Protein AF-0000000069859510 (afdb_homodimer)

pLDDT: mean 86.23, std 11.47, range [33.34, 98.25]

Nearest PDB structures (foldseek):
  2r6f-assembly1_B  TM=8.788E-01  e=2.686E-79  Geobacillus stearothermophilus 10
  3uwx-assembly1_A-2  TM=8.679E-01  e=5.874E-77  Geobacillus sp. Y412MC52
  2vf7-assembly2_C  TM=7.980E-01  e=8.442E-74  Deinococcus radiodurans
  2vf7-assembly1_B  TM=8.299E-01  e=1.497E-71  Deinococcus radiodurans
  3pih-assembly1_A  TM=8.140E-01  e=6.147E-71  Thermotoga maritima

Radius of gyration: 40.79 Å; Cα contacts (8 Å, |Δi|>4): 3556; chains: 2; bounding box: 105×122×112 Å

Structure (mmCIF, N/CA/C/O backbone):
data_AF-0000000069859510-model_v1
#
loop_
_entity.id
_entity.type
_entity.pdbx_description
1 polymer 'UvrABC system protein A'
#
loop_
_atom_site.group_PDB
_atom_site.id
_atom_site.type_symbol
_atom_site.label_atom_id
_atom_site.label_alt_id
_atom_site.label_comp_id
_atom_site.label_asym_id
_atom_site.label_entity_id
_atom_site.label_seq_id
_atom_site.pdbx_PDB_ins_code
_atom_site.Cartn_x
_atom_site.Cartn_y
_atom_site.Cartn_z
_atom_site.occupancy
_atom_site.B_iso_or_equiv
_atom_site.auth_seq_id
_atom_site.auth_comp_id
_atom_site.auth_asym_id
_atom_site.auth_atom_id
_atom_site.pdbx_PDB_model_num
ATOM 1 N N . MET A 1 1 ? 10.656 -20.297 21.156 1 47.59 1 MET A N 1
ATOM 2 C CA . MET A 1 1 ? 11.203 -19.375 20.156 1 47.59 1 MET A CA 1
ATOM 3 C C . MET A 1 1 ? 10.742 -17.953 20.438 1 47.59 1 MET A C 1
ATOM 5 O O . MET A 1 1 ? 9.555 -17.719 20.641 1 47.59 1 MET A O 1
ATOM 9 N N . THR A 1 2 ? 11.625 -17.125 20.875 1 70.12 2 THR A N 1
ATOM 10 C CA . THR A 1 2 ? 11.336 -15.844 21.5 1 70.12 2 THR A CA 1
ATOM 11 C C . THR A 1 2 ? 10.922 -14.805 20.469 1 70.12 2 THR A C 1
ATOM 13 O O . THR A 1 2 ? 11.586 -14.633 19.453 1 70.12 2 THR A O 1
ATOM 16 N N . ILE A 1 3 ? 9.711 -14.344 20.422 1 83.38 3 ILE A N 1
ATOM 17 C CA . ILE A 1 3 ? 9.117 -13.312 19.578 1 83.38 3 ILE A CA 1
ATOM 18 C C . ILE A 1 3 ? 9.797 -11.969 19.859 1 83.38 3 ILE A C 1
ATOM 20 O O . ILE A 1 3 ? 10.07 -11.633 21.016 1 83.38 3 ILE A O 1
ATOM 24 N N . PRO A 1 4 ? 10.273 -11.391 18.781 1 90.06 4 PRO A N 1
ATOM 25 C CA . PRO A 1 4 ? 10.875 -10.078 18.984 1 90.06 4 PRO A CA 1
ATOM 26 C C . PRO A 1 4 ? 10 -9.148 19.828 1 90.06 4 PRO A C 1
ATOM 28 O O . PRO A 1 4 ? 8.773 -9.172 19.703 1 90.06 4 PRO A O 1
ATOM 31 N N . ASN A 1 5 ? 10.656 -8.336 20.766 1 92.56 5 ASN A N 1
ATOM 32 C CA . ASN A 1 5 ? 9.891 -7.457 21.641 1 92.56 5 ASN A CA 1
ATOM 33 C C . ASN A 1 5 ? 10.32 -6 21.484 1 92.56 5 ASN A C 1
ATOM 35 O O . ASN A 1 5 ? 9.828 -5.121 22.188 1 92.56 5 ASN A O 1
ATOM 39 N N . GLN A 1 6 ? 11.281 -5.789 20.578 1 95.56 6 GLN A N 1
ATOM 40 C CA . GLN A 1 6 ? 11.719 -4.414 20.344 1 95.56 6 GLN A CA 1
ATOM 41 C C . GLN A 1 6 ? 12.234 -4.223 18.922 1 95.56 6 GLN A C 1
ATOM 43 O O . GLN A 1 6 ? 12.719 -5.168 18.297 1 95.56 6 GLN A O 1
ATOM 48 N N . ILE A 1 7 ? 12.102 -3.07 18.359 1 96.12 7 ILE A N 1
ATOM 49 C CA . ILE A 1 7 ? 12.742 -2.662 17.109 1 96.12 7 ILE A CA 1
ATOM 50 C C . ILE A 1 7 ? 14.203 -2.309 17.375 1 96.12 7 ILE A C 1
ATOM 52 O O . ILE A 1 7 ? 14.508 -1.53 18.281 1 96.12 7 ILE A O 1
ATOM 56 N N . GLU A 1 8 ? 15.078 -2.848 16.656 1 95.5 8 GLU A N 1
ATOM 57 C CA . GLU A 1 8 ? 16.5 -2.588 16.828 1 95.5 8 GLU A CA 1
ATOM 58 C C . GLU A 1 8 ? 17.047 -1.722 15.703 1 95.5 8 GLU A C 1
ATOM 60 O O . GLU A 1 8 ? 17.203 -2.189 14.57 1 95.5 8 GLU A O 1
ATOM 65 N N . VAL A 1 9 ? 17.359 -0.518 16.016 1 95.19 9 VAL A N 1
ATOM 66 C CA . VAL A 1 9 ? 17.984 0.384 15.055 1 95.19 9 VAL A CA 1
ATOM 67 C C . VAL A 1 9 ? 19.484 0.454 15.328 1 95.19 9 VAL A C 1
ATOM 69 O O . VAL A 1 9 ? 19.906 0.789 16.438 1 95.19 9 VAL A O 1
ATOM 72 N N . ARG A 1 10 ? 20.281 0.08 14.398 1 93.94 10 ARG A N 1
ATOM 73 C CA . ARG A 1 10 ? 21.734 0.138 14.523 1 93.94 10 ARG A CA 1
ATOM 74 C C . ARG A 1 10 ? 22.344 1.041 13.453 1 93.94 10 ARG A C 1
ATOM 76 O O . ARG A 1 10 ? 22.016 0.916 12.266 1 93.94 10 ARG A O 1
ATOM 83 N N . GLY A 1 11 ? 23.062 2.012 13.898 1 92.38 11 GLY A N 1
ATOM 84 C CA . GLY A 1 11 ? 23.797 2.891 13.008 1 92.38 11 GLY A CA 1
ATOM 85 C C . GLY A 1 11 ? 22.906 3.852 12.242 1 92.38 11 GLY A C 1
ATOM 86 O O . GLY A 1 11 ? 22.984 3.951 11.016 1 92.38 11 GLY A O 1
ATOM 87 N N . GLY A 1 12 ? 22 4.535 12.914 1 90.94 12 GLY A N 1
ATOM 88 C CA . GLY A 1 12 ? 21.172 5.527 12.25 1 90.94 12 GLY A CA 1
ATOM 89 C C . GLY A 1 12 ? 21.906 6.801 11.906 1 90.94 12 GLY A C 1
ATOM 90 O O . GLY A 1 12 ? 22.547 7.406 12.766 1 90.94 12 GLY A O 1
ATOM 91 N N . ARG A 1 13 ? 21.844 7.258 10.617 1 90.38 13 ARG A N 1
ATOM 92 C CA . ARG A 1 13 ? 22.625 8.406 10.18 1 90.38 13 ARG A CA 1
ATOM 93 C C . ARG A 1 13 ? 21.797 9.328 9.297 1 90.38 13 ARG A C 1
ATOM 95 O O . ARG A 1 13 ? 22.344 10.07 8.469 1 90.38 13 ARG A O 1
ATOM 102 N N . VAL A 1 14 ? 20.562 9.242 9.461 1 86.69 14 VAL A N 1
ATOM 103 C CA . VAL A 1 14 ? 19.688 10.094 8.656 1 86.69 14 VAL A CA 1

--------------------------------------------------

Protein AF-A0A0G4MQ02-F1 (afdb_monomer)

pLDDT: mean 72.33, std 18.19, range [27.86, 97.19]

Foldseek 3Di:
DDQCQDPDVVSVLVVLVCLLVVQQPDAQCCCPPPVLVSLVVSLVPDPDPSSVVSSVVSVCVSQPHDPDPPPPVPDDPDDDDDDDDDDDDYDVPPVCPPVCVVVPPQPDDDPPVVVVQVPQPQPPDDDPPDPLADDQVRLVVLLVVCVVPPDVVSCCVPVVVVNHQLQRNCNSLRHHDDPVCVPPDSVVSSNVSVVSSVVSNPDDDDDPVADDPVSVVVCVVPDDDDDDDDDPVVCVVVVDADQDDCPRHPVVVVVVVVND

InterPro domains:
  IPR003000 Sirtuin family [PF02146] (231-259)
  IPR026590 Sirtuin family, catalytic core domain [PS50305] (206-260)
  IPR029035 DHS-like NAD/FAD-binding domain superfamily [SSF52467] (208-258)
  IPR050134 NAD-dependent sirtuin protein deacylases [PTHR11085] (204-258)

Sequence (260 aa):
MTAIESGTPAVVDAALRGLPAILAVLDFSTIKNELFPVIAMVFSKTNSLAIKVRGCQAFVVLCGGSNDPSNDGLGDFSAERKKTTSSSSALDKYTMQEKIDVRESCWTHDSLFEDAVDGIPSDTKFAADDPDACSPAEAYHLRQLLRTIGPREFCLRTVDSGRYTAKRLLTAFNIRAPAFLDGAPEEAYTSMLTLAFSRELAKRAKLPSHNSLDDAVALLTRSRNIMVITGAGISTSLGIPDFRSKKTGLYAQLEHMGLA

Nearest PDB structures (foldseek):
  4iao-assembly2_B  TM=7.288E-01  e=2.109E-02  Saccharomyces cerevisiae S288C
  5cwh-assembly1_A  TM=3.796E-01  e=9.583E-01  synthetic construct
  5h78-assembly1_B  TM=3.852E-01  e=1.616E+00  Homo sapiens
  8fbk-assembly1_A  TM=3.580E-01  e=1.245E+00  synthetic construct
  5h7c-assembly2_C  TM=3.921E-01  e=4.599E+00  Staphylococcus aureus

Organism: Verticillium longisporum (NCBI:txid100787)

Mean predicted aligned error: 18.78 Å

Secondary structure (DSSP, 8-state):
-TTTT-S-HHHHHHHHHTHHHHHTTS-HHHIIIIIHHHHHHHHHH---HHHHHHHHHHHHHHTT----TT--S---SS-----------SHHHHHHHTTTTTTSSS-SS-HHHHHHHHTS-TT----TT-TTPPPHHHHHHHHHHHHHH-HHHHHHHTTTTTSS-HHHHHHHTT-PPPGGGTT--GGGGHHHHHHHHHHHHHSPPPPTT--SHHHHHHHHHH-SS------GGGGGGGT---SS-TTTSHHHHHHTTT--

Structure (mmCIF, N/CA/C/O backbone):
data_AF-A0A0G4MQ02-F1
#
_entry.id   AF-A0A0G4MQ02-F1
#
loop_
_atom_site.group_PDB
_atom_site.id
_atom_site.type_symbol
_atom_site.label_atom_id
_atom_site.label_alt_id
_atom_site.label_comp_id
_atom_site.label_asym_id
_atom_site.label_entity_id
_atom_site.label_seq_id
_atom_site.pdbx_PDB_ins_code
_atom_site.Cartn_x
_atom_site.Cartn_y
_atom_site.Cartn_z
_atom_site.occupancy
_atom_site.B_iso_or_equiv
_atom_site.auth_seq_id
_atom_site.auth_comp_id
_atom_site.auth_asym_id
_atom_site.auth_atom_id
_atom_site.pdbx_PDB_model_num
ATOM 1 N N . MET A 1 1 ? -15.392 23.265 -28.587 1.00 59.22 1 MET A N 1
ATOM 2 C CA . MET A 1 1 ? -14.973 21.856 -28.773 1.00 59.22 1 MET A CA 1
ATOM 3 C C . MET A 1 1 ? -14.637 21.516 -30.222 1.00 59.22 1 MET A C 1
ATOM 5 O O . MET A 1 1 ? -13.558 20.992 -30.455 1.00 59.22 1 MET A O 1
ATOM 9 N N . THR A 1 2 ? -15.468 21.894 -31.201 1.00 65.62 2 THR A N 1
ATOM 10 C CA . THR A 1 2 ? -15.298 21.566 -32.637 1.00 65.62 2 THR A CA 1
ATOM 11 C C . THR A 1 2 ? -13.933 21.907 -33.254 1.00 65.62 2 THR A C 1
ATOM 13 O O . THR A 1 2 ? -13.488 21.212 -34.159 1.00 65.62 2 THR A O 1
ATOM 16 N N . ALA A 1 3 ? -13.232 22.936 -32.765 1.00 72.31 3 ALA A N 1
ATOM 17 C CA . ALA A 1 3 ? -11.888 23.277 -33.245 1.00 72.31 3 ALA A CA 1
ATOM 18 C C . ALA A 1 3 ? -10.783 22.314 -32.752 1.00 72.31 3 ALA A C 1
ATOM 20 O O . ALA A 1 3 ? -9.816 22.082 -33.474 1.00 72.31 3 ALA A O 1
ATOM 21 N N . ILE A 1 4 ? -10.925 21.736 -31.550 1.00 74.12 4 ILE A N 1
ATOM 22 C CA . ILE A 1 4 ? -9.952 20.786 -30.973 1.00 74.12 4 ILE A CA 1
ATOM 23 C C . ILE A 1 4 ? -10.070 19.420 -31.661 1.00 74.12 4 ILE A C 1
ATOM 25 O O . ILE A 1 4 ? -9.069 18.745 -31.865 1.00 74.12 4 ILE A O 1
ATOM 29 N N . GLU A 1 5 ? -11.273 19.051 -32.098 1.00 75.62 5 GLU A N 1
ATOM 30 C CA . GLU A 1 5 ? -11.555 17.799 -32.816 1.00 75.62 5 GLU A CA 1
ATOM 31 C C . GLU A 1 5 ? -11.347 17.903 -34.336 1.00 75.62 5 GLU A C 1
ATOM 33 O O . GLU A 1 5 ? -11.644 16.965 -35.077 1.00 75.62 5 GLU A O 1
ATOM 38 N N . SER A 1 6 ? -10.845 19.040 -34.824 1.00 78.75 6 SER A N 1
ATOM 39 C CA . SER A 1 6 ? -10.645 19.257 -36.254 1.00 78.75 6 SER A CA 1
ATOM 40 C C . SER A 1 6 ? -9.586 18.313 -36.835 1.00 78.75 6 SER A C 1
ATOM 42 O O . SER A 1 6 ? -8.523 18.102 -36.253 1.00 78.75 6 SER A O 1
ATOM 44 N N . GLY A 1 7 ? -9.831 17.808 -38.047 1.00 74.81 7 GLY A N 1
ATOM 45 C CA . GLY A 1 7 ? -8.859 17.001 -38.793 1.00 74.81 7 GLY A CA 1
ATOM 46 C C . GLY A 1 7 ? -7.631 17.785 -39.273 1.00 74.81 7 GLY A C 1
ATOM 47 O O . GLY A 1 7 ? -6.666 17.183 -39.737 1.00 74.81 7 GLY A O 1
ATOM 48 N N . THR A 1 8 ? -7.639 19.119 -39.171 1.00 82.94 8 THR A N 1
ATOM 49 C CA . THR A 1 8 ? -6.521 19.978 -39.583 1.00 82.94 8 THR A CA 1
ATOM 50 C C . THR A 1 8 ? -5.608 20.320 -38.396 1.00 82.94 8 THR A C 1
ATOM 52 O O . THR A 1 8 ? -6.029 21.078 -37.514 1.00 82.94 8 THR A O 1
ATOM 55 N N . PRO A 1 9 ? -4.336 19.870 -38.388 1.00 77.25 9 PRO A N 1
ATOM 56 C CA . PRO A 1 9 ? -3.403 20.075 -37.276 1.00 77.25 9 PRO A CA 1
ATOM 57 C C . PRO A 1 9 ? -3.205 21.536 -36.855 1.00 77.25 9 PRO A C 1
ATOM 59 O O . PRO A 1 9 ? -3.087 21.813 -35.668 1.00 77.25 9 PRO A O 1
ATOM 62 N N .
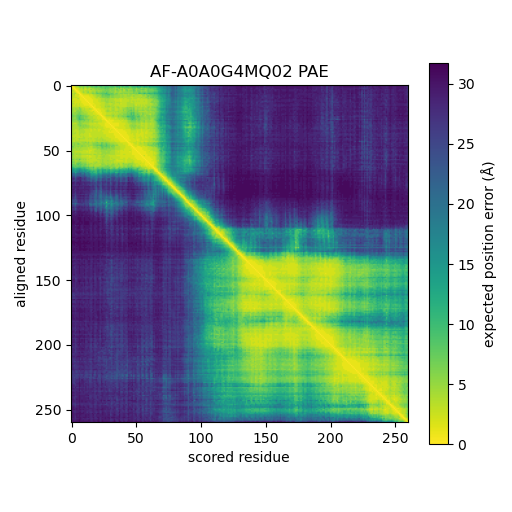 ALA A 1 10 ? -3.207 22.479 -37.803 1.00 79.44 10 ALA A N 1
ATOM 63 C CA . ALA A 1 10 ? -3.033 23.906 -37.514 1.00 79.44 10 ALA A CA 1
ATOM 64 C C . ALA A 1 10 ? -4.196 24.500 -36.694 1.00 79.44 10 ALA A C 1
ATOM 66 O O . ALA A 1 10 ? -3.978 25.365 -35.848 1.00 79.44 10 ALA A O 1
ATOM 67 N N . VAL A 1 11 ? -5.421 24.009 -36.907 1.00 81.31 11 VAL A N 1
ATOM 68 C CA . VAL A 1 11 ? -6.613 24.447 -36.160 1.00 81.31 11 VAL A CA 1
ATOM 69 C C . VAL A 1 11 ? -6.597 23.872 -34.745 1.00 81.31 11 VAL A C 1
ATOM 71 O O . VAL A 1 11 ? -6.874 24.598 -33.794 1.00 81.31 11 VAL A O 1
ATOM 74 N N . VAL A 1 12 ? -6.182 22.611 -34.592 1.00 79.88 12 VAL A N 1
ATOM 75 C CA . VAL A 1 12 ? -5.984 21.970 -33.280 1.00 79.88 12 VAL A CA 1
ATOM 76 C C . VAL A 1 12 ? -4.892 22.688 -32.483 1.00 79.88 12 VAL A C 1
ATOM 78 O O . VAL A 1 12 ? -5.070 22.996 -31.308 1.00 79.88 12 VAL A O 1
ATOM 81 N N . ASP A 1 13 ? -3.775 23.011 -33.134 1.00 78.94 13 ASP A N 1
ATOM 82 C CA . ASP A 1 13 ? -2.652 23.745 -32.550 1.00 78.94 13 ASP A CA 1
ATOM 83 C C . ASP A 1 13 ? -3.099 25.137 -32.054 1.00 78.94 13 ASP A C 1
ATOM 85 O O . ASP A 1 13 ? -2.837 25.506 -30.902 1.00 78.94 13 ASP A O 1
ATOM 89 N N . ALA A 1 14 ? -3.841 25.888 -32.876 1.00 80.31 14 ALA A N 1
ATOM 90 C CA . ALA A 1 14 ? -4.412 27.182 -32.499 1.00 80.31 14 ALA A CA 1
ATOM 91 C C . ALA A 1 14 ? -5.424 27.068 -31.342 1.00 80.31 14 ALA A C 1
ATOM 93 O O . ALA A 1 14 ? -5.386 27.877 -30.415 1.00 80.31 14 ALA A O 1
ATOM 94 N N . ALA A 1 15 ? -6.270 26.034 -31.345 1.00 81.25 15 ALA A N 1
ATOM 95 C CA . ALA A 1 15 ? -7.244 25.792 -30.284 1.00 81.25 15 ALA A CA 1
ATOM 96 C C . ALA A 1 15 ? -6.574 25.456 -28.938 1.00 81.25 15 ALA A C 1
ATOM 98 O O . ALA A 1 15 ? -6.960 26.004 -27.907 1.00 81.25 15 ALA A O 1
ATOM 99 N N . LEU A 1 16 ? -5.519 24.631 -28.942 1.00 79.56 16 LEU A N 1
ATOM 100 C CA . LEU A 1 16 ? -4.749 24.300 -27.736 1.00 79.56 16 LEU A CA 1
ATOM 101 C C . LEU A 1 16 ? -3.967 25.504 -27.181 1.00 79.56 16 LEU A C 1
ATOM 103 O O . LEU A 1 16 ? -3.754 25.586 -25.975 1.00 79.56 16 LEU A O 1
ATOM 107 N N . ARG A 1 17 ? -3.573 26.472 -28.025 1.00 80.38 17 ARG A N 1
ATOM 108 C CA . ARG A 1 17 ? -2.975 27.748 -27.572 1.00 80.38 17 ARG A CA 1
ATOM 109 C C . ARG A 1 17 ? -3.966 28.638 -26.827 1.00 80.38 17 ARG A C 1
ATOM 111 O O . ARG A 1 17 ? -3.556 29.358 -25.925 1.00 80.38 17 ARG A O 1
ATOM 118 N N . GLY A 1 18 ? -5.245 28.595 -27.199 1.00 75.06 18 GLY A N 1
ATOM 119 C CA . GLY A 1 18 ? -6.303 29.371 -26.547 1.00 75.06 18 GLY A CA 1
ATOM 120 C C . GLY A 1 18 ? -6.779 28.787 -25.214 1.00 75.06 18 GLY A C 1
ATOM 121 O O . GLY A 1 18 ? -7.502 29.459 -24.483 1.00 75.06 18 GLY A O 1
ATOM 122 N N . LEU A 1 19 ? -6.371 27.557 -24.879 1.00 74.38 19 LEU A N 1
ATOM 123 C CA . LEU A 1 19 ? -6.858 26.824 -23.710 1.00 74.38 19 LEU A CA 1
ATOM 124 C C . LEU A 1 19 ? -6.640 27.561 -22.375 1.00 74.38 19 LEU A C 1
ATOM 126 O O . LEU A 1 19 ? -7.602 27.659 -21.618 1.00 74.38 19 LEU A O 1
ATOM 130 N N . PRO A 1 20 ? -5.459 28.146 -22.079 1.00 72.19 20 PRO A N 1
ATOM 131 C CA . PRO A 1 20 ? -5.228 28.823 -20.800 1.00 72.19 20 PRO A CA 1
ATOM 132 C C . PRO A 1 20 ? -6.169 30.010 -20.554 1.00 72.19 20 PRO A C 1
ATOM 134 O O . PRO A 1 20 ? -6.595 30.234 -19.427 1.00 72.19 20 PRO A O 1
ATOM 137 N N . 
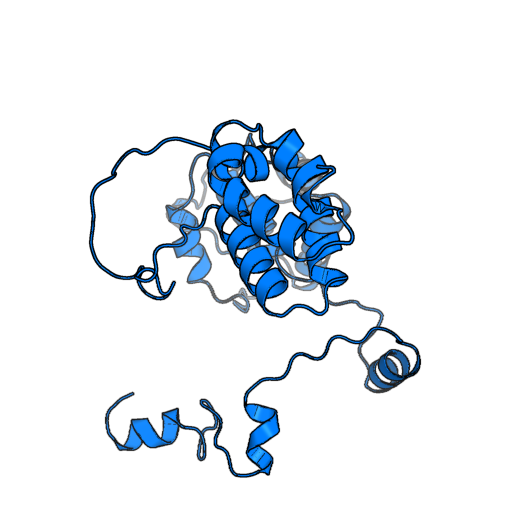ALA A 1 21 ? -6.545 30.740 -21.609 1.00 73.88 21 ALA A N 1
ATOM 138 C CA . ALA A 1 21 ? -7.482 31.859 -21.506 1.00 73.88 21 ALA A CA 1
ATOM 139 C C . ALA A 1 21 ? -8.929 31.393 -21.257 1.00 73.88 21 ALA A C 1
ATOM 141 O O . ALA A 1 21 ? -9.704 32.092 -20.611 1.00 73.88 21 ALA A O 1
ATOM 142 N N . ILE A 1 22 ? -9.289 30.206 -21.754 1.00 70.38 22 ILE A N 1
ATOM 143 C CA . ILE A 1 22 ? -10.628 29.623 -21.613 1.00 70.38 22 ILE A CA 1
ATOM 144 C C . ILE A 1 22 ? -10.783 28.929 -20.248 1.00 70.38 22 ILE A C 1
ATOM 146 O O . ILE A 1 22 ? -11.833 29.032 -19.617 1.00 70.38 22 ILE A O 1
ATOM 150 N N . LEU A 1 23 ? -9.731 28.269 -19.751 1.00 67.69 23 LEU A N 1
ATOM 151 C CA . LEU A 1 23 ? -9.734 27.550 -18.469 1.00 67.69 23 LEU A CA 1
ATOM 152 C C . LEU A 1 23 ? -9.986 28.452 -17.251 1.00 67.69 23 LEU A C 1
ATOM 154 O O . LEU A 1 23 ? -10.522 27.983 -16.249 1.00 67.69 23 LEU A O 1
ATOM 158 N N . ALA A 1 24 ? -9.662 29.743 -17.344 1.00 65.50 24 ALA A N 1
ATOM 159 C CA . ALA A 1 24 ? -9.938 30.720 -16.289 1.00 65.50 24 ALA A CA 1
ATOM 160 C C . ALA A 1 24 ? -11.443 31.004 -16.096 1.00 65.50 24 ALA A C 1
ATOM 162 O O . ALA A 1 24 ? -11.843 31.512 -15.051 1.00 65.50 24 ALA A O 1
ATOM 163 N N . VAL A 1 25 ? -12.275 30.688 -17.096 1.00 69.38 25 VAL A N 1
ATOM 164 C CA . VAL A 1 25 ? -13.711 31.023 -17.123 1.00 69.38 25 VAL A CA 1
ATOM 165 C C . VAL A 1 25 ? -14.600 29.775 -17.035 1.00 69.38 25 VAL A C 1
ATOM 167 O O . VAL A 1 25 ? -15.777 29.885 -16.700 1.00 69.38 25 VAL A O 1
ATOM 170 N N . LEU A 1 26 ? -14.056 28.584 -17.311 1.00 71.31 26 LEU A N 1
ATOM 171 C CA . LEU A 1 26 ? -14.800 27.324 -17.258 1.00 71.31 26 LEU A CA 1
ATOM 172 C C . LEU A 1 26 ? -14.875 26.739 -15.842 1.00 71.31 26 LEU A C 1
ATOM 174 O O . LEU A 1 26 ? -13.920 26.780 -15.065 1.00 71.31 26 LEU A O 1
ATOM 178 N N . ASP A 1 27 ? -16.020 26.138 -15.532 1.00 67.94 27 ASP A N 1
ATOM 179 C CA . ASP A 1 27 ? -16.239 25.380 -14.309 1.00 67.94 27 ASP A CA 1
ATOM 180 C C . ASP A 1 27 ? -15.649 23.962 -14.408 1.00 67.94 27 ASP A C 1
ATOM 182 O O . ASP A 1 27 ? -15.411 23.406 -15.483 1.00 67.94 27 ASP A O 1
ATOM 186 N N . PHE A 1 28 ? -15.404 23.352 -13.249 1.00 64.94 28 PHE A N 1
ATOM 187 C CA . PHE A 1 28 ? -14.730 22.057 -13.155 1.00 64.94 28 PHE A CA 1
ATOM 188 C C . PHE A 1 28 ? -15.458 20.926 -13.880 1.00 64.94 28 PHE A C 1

--------------------------------------------------

## WHAT IS BEING ASKED
Find each line in the records holding the string "Geobacillus" and show it.

## TASK ANSWER
  2r6f-assembly1_B  TM=8.788E-01  e=2.686E-79  Geobacillus stearothermophilus 10
  3uwx-assembly1_A-2  TM=8.679E-01  e=5.874E-77  Geobacillus sp. Y412MC52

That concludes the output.